*** Begin section ***

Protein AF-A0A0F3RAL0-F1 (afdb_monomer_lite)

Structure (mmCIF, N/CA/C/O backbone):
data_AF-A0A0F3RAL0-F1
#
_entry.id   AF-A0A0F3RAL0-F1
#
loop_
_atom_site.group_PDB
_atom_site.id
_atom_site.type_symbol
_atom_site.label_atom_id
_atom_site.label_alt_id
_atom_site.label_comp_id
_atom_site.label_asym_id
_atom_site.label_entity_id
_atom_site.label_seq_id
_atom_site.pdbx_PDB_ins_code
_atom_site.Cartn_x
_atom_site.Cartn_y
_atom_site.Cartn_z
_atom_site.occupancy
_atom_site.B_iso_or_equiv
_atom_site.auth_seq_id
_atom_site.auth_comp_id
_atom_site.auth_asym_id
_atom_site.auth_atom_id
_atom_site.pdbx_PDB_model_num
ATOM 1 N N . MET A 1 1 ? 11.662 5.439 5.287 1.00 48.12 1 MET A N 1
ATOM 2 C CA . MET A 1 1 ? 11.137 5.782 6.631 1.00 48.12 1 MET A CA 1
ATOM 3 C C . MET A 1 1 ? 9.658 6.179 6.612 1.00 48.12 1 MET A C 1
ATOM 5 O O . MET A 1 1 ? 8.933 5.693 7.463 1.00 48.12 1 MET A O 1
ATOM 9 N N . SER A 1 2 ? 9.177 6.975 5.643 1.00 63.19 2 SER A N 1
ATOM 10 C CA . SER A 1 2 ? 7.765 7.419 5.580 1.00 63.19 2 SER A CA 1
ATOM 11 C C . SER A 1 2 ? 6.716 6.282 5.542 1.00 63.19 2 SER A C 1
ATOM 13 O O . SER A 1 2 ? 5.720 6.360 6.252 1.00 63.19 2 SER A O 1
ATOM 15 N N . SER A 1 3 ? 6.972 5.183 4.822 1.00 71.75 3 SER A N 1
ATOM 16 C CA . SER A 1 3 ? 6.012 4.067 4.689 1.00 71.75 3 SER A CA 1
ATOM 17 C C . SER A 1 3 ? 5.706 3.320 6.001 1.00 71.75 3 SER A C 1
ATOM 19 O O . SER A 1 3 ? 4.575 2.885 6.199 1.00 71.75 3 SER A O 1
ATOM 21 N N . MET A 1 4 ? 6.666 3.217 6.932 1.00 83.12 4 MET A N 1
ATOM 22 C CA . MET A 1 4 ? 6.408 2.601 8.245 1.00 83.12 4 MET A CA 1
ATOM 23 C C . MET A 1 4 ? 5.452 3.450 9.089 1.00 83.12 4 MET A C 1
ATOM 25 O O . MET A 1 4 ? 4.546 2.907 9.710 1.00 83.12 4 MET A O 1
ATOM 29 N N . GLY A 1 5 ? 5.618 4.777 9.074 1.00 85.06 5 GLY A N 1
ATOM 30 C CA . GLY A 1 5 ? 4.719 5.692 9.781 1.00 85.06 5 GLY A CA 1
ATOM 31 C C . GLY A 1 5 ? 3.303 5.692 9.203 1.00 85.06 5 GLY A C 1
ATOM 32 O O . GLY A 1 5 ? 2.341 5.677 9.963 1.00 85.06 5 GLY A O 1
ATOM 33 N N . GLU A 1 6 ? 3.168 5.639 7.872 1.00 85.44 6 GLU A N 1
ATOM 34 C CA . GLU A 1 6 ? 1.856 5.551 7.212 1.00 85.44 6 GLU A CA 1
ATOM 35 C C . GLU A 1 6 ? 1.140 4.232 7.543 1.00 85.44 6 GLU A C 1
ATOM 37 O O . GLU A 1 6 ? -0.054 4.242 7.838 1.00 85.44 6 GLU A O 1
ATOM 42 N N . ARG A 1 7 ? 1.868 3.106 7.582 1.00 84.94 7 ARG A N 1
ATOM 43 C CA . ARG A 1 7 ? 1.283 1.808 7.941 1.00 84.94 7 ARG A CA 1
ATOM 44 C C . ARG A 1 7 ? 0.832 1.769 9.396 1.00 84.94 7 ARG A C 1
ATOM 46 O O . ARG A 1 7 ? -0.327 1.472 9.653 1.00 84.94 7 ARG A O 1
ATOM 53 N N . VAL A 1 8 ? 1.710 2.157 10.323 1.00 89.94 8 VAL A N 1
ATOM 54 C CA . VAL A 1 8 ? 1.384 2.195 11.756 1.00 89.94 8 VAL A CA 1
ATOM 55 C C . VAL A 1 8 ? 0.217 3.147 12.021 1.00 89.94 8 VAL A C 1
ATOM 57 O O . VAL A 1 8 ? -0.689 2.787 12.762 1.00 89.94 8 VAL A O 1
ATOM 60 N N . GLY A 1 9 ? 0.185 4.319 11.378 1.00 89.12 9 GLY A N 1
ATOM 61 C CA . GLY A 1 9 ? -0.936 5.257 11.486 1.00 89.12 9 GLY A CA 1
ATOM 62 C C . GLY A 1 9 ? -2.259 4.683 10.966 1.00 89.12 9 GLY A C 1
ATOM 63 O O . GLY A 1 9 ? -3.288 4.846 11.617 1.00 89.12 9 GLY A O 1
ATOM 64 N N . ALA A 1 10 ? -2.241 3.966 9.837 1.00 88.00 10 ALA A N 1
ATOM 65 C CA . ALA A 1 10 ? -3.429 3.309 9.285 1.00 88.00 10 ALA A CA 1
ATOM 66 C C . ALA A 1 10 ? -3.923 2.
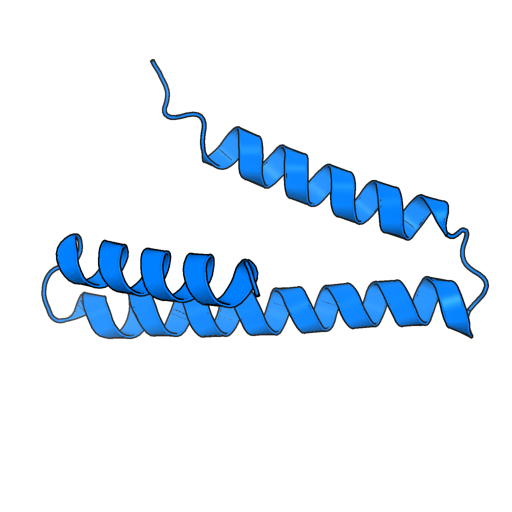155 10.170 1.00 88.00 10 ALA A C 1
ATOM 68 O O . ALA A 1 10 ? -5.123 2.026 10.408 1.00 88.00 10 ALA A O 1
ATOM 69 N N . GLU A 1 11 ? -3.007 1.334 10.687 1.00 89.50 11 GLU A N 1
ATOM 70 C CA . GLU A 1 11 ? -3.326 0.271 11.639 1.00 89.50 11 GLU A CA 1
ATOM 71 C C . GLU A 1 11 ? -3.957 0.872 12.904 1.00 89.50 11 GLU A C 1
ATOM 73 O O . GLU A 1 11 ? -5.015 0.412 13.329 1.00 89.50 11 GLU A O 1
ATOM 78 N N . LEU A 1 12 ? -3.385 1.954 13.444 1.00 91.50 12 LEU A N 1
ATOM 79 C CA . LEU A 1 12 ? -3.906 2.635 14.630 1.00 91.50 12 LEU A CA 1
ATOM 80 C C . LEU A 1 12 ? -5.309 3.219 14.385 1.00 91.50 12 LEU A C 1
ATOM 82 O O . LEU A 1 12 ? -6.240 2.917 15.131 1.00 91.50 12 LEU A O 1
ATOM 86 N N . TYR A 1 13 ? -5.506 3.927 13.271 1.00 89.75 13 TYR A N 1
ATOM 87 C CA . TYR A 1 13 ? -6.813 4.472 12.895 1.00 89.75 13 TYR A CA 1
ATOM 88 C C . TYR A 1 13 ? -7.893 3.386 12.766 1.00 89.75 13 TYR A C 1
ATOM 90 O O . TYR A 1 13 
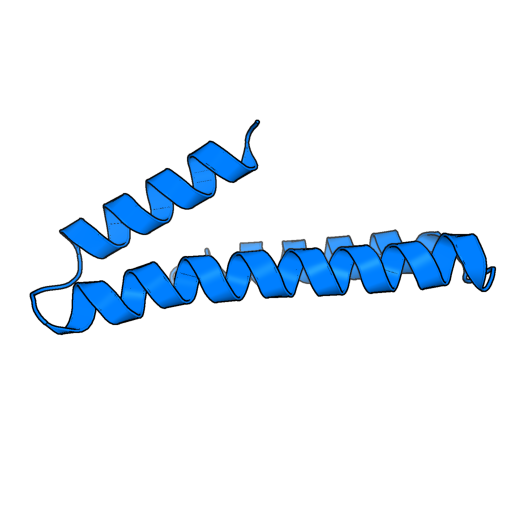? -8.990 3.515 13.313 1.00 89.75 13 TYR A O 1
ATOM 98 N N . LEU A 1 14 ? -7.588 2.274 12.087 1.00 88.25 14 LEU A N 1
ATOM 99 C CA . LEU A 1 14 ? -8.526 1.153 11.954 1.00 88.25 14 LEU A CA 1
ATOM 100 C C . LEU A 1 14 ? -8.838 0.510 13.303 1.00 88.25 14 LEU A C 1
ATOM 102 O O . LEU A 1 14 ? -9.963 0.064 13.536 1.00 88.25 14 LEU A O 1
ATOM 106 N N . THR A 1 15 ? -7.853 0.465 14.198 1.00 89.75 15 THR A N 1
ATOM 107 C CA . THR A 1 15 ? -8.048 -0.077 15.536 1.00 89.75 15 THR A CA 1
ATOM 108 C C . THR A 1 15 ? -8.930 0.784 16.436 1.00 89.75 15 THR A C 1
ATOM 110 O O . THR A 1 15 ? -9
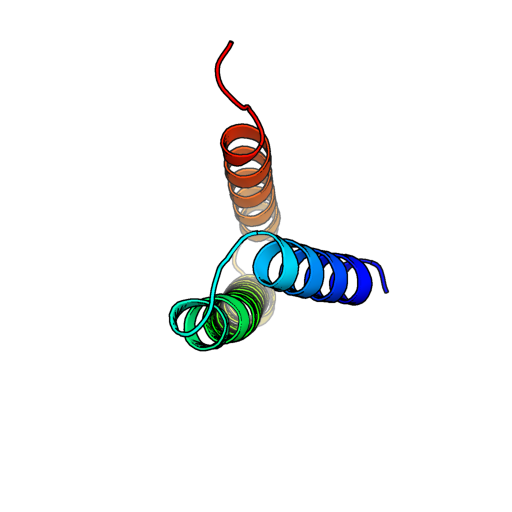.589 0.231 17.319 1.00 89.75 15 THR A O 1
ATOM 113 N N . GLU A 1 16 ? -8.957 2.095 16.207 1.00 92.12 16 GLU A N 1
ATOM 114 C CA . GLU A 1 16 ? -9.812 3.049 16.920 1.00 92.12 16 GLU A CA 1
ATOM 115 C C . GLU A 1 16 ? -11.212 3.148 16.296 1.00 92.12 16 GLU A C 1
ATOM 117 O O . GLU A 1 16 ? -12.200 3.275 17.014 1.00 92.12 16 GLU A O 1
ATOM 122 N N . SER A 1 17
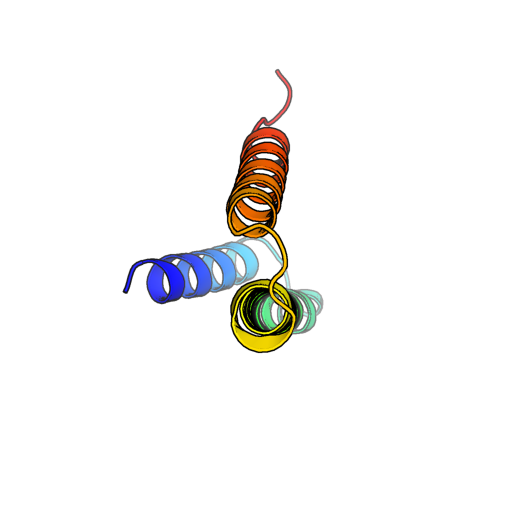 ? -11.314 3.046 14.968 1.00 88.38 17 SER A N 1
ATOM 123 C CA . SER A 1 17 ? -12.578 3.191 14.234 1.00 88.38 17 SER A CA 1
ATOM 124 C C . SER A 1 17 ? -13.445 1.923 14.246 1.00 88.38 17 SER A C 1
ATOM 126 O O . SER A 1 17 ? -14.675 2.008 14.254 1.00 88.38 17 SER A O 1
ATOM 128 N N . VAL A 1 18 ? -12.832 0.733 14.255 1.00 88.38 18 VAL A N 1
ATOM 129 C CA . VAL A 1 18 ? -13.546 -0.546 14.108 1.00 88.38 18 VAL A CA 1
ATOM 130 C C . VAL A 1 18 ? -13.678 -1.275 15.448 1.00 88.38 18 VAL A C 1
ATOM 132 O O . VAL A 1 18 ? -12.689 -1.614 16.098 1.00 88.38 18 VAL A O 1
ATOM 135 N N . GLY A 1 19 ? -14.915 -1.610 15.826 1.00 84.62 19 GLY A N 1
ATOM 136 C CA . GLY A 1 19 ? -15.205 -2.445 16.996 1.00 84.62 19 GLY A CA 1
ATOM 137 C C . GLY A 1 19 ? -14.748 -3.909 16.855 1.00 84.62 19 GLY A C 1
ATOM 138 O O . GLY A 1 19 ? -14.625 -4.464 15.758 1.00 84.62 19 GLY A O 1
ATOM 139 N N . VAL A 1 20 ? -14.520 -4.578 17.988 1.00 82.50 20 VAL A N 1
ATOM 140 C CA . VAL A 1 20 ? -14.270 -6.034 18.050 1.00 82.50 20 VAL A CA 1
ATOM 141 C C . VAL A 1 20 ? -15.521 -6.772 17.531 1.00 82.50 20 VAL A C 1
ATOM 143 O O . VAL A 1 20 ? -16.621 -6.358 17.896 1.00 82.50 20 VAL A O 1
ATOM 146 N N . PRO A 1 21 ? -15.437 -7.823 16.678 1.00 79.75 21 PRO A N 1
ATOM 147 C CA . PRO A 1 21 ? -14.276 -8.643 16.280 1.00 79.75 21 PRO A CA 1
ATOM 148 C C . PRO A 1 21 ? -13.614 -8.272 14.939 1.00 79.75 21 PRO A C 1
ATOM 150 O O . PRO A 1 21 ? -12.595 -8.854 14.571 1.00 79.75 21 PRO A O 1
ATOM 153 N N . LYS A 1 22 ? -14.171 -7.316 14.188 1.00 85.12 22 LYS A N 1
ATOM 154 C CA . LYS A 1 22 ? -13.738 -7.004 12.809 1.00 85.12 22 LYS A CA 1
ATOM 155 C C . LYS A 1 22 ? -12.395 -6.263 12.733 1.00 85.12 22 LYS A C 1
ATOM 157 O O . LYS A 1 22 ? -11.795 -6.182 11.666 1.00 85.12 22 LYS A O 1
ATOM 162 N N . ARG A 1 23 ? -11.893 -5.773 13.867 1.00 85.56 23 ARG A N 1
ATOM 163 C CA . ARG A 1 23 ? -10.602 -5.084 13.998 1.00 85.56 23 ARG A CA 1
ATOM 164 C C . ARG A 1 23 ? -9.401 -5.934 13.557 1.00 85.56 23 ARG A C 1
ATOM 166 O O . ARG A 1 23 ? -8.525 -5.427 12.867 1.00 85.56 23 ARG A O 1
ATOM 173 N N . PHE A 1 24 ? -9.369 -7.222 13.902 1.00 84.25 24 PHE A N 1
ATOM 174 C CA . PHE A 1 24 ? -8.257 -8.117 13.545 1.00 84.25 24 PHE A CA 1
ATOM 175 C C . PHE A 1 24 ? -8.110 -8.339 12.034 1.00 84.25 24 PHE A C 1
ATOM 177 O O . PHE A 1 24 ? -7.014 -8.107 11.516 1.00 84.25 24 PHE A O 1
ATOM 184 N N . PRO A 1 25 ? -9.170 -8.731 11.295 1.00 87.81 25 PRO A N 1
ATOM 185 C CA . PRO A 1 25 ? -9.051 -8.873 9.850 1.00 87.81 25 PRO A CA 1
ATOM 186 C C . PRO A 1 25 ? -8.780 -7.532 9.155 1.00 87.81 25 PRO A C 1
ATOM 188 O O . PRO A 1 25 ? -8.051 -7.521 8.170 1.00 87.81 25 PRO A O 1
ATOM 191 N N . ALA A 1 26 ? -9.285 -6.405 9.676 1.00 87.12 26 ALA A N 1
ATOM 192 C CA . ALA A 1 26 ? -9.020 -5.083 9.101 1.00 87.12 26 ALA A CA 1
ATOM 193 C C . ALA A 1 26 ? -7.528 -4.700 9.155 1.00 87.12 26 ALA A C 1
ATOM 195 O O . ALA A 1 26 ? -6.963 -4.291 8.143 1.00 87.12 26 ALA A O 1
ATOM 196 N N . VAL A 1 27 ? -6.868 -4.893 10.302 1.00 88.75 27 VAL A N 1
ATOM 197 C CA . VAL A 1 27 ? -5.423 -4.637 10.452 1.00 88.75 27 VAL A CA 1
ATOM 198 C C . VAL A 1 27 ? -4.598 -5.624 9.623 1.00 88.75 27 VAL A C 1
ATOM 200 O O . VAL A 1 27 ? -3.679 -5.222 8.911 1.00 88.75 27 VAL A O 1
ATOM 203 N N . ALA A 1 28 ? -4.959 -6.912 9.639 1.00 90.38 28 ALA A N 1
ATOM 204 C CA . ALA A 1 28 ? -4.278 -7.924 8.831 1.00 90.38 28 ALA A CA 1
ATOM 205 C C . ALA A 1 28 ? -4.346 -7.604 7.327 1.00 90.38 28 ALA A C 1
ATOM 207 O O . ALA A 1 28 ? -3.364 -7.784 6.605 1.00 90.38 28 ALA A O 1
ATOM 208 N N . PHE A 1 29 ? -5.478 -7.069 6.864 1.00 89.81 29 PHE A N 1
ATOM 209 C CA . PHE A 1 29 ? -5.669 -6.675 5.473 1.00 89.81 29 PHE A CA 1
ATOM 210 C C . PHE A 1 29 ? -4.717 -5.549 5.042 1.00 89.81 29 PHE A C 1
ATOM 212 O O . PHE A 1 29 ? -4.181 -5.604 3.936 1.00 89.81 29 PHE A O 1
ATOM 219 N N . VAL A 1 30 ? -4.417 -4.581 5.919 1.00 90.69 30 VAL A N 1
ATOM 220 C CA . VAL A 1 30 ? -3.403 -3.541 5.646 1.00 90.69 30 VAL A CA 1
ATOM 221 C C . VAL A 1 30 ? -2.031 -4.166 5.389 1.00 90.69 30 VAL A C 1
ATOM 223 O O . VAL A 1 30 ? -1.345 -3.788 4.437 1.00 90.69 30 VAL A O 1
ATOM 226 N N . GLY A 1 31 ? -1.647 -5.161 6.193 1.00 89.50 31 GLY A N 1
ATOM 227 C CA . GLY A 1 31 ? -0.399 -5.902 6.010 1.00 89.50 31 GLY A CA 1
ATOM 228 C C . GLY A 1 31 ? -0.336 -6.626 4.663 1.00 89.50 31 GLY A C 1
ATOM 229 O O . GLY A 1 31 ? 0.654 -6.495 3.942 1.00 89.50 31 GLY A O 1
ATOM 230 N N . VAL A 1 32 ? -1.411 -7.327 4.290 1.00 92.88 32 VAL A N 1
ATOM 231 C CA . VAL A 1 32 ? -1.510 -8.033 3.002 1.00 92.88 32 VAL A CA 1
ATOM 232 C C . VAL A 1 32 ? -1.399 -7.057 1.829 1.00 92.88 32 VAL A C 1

*** End section ***
*** Begin section ***

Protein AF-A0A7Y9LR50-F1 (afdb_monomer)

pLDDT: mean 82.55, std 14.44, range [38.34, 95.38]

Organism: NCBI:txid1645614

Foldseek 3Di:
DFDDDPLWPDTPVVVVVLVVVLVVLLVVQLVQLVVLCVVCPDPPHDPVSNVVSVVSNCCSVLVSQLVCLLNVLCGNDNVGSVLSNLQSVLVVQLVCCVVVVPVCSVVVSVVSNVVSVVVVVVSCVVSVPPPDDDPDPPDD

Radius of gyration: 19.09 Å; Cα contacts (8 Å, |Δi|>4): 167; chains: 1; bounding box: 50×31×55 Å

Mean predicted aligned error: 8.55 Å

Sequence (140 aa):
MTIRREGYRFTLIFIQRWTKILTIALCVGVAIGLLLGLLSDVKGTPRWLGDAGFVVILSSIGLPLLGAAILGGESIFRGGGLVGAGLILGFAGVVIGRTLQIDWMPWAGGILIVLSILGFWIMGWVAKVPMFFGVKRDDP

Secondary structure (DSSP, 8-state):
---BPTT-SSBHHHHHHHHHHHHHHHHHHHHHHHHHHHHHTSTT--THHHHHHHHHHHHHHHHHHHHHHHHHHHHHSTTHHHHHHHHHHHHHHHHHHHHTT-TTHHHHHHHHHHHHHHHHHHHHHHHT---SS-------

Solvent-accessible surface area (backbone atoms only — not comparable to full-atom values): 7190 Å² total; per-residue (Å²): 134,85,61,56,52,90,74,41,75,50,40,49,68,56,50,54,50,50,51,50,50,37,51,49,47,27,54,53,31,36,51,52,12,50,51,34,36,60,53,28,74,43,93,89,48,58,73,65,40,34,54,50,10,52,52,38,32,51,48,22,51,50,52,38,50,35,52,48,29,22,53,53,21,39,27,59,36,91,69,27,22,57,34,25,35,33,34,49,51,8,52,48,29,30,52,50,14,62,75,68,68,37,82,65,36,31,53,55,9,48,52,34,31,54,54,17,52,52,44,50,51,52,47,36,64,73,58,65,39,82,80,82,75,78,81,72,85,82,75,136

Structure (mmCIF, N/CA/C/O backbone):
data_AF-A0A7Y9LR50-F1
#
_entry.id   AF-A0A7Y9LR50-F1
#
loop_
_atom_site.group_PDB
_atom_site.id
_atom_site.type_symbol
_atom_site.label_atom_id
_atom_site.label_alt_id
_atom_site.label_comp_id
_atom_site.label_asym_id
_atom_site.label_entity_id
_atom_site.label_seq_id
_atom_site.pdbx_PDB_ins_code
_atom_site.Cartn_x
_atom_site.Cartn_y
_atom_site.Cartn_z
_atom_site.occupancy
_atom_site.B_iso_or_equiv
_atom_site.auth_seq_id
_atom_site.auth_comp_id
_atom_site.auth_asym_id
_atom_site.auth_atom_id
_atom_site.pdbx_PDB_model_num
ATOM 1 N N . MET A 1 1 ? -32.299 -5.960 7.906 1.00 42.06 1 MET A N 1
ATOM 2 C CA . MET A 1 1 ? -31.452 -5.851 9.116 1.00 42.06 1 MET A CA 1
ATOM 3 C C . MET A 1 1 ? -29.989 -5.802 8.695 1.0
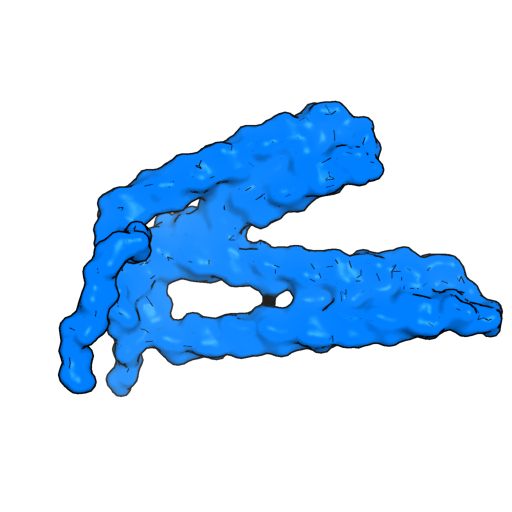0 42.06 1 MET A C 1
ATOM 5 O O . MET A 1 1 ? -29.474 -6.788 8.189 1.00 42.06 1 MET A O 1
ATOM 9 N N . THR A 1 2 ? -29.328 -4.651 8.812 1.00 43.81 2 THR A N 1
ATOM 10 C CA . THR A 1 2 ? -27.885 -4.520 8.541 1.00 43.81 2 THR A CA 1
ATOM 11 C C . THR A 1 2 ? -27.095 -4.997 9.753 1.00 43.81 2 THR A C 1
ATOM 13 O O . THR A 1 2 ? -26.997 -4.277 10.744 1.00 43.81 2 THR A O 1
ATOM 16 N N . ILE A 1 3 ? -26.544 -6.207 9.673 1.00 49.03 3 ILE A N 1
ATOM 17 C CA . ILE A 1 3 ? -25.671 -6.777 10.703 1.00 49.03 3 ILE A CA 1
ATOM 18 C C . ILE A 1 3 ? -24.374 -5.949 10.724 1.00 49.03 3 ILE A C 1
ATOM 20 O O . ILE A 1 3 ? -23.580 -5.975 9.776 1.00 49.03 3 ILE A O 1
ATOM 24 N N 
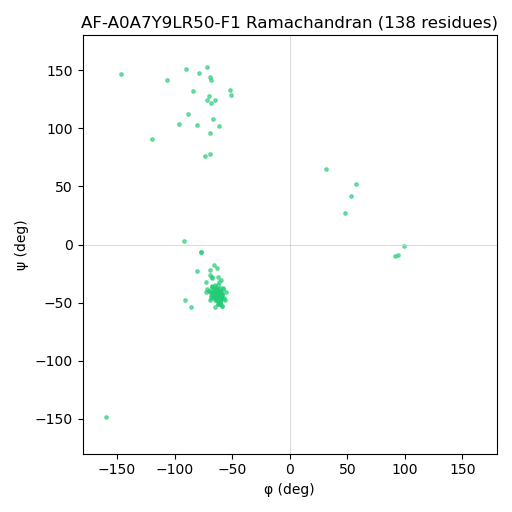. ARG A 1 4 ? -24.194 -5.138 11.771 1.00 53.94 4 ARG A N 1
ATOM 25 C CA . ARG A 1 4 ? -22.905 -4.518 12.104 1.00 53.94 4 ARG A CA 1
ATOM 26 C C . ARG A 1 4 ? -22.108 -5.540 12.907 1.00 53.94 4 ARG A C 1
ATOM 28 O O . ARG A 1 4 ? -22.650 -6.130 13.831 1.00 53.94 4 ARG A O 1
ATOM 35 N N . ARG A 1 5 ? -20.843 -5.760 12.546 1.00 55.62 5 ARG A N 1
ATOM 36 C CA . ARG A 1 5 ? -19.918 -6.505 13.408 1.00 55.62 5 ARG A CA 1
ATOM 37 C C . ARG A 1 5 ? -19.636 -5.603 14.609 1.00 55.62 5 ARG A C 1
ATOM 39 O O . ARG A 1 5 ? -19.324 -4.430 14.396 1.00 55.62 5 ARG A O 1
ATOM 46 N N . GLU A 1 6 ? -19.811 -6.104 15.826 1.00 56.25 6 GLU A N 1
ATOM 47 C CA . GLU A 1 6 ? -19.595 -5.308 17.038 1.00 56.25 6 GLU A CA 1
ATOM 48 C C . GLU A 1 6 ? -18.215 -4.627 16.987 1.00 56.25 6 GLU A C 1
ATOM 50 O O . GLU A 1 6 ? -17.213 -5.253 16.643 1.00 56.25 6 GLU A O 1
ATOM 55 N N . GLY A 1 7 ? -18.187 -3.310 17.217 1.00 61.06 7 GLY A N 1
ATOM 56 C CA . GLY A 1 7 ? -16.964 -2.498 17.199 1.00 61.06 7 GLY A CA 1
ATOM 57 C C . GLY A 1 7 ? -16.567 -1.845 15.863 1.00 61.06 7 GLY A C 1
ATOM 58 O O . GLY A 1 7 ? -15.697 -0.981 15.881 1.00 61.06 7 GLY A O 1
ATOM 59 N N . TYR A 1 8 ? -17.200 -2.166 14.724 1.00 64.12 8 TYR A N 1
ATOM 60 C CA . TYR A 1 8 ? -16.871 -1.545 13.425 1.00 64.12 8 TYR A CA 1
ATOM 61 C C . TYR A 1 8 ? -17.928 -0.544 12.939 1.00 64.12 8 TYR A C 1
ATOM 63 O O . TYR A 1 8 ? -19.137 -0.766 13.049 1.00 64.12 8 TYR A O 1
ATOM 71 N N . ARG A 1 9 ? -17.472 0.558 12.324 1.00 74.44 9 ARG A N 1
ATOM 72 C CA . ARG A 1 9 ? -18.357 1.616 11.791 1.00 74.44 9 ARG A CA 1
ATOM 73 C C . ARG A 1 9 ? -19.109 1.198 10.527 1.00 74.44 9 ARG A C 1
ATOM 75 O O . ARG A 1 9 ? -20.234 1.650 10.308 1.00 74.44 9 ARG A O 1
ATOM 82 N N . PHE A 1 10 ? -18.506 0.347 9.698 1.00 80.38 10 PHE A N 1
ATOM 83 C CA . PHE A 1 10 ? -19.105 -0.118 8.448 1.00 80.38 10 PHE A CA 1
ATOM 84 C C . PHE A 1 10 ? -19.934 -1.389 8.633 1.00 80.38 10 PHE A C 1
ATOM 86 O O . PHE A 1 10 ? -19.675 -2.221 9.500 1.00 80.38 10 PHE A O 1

*** End section ***

Work order:
Taking the entries above, restate exactly those lines that fall between the line with "ATOM 36 C CA" and the line with "ATOM 55 N N", keeping both of those lines too.

Exercise answer:
ATOM 36 C CA . ARG A 1 5 ? -19.918 -6.505 13.408 1.00 55.62 5 ARG A CA 1
ATOM 37 C C . ARG A 1 5 ? -19.636 -5.603 14.609 1.00 55.62 5 ARG A C 1
ATOM 39 O O . ARG A 1 5 ? -19.324 -4.430 14.396 1.00 55.62 5 ARG A O 1
ATOM 46 N N . GLU A 1 6 ? -19.811 -6.104 15.826 1.00 56.25 6 GLU A N 1
ATOM 47 C CA . GLU A 1 6 ? -19.595 -5.308 17.038 1.00 56.25 6 GLU A CA 1
ATOM 48 C C . GLU A 1 6 ? -18.215 -4.627 16.987 1.00 56.25 6 GLU A C 1
ATOM 50 O O . GLU A 1 6 ? -17.213 -5.253 16.643 1.00 56.25 6 GLU A O 1
ATOM 55 N N . GLY A 1 7 ? -18.187 -3.310 17.217 1.00 61.06 7 GLY A N 1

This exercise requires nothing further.